Besides an introduction it contains contributions to the “Studies about Hysteria,” the Fulfillment of a “Prophetical” Dream, Psychoanalysis and Telepathy, the Head of the Medusa, the Splitting of the “Ego” in the Defense Mechanism, an abbreviated Psycho-Analysis, etc.
Ad Hysteria, Freud writes that according to Charcot a grand hysterical attack consists of four phases: (1) the epileptoid, (2) the large movements, (3) the phase of the “attitudes passionelles,” (4) the terminal delirium. Some of these phases may become independent, prolonged, modified or missing which results in a variety of hysterical attacks. Most physicians accept that the hysterical attack is a periodical discharge of the motor and psychical cortical centers.
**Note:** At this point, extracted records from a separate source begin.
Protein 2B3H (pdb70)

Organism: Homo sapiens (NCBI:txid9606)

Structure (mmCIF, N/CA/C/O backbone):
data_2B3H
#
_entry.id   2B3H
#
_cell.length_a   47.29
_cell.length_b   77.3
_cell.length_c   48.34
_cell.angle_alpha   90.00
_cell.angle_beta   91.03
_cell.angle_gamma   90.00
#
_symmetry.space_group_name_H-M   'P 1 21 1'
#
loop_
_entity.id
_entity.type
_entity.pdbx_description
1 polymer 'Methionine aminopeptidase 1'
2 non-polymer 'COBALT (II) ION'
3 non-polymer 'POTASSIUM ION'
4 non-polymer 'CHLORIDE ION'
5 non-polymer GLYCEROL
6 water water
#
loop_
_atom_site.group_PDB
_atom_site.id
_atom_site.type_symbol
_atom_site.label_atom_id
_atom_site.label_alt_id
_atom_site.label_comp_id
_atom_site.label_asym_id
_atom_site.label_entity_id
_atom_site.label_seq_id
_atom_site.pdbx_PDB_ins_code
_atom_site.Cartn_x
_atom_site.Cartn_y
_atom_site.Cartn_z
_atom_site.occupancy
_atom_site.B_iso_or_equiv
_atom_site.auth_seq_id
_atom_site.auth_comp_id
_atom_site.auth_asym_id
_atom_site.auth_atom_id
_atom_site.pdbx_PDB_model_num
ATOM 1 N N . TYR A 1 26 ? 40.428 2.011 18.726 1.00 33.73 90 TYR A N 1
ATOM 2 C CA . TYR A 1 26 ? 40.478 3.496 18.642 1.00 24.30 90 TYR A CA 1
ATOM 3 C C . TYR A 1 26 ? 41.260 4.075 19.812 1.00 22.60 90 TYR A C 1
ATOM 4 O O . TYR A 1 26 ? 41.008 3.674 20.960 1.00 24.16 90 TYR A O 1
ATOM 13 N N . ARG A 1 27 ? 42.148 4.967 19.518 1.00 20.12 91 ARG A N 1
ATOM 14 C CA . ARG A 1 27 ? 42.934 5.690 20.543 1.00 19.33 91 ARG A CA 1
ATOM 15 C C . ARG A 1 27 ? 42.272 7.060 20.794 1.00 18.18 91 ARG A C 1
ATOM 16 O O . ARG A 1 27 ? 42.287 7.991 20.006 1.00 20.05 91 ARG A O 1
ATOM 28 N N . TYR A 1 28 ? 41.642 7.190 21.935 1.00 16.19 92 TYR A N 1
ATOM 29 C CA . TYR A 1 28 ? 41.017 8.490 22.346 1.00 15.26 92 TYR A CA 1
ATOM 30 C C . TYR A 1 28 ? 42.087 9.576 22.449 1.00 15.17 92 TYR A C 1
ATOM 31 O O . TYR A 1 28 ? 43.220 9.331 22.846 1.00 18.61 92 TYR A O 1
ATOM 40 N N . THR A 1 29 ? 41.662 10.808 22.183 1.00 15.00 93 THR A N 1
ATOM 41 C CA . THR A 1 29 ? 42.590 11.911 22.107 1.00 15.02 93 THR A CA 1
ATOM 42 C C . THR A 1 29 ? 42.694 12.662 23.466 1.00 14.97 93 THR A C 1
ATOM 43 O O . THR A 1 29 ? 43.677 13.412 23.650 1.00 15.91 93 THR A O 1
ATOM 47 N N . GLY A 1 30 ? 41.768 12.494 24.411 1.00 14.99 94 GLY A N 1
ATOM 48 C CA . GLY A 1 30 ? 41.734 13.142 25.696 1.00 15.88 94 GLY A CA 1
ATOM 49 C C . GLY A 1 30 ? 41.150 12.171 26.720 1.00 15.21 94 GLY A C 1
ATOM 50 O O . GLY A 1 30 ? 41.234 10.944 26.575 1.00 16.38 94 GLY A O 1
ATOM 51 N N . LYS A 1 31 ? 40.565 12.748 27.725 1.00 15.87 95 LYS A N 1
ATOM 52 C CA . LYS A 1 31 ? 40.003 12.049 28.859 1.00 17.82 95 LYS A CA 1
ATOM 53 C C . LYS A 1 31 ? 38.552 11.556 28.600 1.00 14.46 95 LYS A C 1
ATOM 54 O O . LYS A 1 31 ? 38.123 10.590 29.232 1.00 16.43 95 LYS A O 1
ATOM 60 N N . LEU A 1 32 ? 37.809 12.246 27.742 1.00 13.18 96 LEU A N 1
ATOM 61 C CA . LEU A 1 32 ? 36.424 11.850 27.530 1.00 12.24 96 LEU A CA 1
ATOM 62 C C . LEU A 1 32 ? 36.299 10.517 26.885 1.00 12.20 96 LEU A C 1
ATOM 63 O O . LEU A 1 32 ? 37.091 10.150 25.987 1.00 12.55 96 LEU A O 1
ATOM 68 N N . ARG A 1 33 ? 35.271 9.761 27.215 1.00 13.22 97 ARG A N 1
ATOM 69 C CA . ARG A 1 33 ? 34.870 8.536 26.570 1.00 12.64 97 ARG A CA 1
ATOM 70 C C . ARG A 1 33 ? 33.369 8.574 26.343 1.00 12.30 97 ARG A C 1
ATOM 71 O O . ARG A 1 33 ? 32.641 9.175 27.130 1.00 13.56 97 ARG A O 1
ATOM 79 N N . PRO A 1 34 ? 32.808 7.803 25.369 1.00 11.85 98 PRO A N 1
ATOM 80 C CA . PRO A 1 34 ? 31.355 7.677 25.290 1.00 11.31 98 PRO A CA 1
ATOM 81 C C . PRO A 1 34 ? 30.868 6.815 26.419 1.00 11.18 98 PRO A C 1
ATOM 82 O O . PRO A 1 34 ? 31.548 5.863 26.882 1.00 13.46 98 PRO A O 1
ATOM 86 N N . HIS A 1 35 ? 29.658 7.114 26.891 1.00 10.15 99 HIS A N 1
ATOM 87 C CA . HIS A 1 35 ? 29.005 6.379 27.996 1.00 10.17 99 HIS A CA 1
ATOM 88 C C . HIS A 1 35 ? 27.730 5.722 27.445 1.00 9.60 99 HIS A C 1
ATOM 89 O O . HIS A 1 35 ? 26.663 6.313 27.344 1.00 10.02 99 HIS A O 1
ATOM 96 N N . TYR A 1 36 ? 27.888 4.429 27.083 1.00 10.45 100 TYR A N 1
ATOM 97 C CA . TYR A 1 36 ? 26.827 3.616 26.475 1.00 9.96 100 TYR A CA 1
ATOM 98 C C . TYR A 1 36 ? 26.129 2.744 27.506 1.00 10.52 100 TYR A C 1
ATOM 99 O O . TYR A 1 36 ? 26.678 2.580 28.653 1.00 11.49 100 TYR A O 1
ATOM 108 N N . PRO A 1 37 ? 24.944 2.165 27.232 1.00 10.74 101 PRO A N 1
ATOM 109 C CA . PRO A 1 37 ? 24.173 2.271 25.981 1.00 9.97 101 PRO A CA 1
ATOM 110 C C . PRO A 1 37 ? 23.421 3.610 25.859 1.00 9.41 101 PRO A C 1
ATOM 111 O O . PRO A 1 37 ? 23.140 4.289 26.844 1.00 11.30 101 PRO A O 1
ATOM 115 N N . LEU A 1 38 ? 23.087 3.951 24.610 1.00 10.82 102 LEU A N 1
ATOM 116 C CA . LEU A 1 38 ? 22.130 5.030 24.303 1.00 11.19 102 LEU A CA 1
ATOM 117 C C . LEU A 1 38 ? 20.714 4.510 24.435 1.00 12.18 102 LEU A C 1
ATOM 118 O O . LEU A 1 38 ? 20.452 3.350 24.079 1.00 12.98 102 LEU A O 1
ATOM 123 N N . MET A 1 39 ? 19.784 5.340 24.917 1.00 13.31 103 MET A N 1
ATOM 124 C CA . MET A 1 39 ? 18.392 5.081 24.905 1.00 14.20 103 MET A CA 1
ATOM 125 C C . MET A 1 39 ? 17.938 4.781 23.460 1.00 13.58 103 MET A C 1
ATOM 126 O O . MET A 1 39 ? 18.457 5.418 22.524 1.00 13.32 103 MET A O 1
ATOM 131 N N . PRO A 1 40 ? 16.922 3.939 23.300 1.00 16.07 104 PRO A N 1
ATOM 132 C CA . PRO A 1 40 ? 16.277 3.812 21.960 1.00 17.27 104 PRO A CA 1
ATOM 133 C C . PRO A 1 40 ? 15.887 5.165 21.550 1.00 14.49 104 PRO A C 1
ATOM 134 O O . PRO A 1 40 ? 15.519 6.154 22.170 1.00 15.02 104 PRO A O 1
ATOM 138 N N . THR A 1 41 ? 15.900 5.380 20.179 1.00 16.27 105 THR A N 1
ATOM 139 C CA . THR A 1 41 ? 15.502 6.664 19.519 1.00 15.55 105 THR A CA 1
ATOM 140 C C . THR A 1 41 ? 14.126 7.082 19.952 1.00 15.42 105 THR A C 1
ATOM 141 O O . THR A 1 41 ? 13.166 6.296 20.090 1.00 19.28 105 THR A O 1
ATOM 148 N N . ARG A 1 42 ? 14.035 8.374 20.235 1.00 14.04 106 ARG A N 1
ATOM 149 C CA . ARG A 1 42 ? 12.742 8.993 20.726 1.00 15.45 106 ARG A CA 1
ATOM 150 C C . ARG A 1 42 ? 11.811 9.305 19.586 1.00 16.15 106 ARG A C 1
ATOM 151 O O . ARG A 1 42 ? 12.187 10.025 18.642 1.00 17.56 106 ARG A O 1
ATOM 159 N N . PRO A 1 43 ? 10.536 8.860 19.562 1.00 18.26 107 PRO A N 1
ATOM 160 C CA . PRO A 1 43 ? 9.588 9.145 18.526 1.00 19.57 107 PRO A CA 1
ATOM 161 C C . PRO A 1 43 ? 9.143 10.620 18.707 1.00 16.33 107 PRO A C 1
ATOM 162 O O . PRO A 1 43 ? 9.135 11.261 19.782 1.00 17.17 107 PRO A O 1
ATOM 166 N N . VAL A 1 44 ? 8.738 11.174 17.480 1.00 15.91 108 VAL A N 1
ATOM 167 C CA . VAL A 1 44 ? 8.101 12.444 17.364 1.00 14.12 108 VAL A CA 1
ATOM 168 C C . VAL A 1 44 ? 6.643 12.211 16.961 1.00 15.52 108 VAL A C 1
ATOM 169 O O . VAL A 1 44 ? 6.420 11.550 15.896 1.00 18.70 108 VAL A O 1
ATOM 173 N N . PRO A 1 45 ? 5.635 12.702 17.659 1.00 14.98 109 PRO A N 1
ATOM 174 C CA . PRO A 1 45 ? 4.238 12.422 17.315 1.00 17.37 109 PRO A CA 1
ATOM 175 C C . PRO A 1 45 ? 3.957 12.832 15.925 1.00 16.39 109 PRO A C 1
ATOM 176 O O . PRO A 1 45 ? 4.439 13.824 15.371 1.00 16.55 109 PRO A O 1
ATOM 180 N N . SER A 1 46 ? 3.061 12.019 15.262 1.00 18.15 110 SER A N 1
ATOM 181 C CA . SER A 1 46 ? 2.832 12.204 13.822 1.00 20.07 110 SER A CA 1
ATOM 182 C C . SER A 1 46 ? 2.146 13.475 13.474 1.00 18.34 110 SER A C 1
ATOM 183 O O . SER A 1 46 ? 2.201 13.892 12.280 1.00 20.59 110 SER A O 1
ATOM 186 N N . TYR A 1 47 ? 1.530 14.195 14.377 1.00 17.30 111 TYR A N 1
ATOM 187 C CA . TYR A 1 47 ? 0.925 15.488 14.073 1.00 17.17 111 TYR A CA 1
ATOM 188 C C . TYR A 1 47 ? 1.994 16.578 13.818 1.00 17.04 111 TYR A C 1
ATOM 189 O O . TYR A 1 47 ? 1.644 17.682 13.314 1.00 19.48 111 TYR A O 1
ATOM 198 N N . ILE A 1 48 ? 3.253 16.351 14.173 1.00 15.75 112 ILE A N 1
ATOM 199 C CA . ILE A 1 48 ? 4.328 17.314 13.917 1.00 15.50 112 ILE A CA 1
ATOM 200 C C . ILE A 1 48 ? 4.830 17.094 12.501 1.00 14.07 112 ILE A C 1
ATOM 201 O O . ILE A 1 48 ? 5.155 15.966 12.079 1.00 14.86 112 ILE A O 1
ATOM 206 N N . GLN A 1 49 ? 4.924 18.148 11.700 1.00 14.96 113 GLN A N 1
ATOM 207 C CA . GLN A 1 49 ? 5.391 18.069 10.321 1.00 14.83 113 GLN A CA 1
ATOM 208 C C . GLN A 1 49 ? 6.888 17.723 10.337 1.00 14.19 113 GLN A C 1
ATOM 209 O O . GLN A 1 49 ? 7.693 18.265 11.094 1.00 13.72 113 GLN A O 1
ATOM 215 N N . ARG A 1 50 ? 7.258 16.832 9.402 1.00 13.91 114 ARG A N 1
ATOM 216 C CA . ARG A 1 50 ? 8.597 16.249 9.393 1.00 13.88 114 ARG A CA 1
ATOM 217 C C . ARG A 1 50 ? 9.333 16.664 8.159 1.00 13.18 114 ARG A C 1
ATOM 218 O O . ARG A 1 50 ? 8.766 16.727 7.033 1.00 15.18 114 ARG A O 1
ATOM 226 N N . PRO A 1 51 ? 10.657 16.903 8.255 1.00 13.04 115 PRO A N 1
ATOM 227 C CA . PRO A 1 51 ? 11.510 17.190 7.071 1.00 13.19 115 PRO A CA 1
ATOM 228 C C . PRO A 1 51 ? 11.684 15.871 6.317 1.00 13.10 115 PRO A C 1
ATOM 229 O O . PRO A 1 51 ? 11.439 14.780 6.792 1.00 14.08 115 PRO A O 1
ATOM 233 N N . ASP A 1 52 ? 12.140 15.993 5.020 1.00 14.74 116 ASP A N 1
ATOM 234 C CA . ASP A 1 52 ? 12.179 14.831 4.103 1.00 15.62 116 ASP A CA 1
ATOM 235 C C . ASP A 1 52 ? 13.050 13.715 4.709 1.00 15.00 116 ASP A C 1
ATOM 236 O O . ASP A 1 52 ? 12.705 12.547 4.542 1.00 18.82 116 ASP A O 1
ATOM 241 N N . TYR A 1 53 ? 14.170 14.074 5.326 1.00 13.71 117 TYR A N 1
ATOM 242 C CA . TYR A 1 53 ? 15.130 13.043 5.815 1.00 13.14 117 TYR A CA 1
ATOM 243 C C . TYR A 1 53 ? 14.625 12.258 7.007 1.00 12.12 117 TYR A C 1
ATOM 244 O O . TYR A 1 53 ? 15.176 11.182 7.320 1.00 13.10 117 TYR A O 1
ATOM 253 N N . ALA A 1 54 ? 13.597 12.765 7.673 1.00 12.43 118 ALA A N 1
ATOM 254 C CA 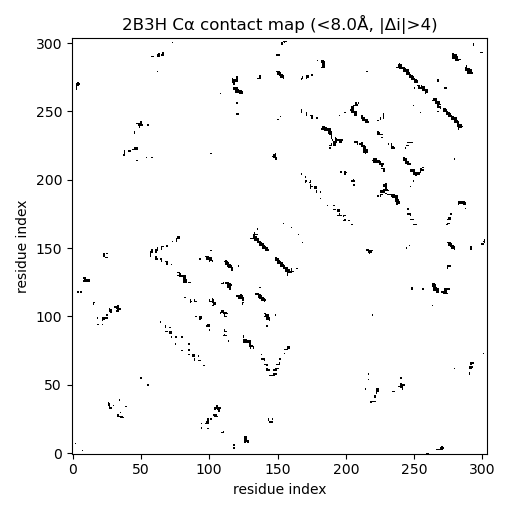. ALA A 1 54 ? 13.134 12.090 8.883 1.00 12.12 118 ALA A CA 1
ATOM 255 C C . ALA A 1 54 ? 12.706 10.642 8.635 1.00 13.77 118 ALA A C 1
ATOM 256 O O . ALA A 1 54 ? 12.840 9.821 9.501 1.00 19.23 118 ALA A O 1
ATOM 258 N N . ASP A 1 55 ? 12.151 10.383 7.440 1.00 15.54 119 ASP A N 1
ATOM 259 C CA . ASP A 1 55 ? 11.648 9.086 7.065 1.00 19.10 119 ASP A CA 1
ATOM 260 C C . ASP A 1 55 ? 12.526 8.398 6.004 1.00 20.31 119 ASP A C 1
ATOM 261 O O . ASP A 1 55 ? 12.106 7.393 5.464 1.00 32.82 119 ASP A O 1
ATOM 266 N N . HIS A 1 56 ? 13.653 8.860 5.710 1.00 17.41 120 HIS A N 1
ATOM 267 C CA . HIS A 1 56 ? 14.617 8.181 4.823 1.00 16.79 120 HIS A CA 1
ATOM 268 C C . HIS A 1 56 ? 15.458 7.198 5.609 1.00 16.56 120 HIS A C 1
ATOM 269 O O . HIS A 1 56 ? 15.911 7.512 6.698 1.00 17.43 120 HIS A O 1
ATOM 276 N N . PRO A 1 57 ? 15.663 5.976 5.102 1.00 18.90 121 PRO A N 1
ATOM 277 C CA . PRO A 1 57 ? 16.242 4.934 5.988 1.00 19.21 121 PRO A CA 1
ATOM 278 C C . PRO A 1 57 ? 17.623 5.277 6.294 1.00 19.22 121 PRO A C 1
ATOM 279 O O . PRO A 1 57 ? 18.211 4.894 7.467 1.00 20.06 121 PRO A O 1
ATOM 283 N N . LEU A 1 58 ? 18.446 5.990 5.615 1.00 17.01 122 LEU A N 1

Hysterics had been treated with hypnotic suggestion and by questioning during the hypnosis their psychic activities during the attack had been studied. For the explanation of the hysterical phenomenon the acceptance of a dissociation—splitting of the consciousness contents—is undispensable.
Freud evolves the following explanations of the hysterical attack: (1) The constant and essential content of a repeated hysterical attack is the return of psychical reminiscences. (2) The episode that returns in the reminiscence is not an incidental one but it is the one that had caused the hysterical attack; it is the psychical trauma. (3) The reminiscence that forms the contents of the hysterical attack belongs to the “Unconscious” which in every hysteria is more or less highly organized. During the attack the patient is completely or partially in the “Unconscious.” If the former be true the patient has amnesia for the entire attack in his average life. If the latter be true the patient realizes the change in his condition and his motor activities whereas he does not realize the psychical part during his attack but it can be brought to the conscious any time by hypnosis.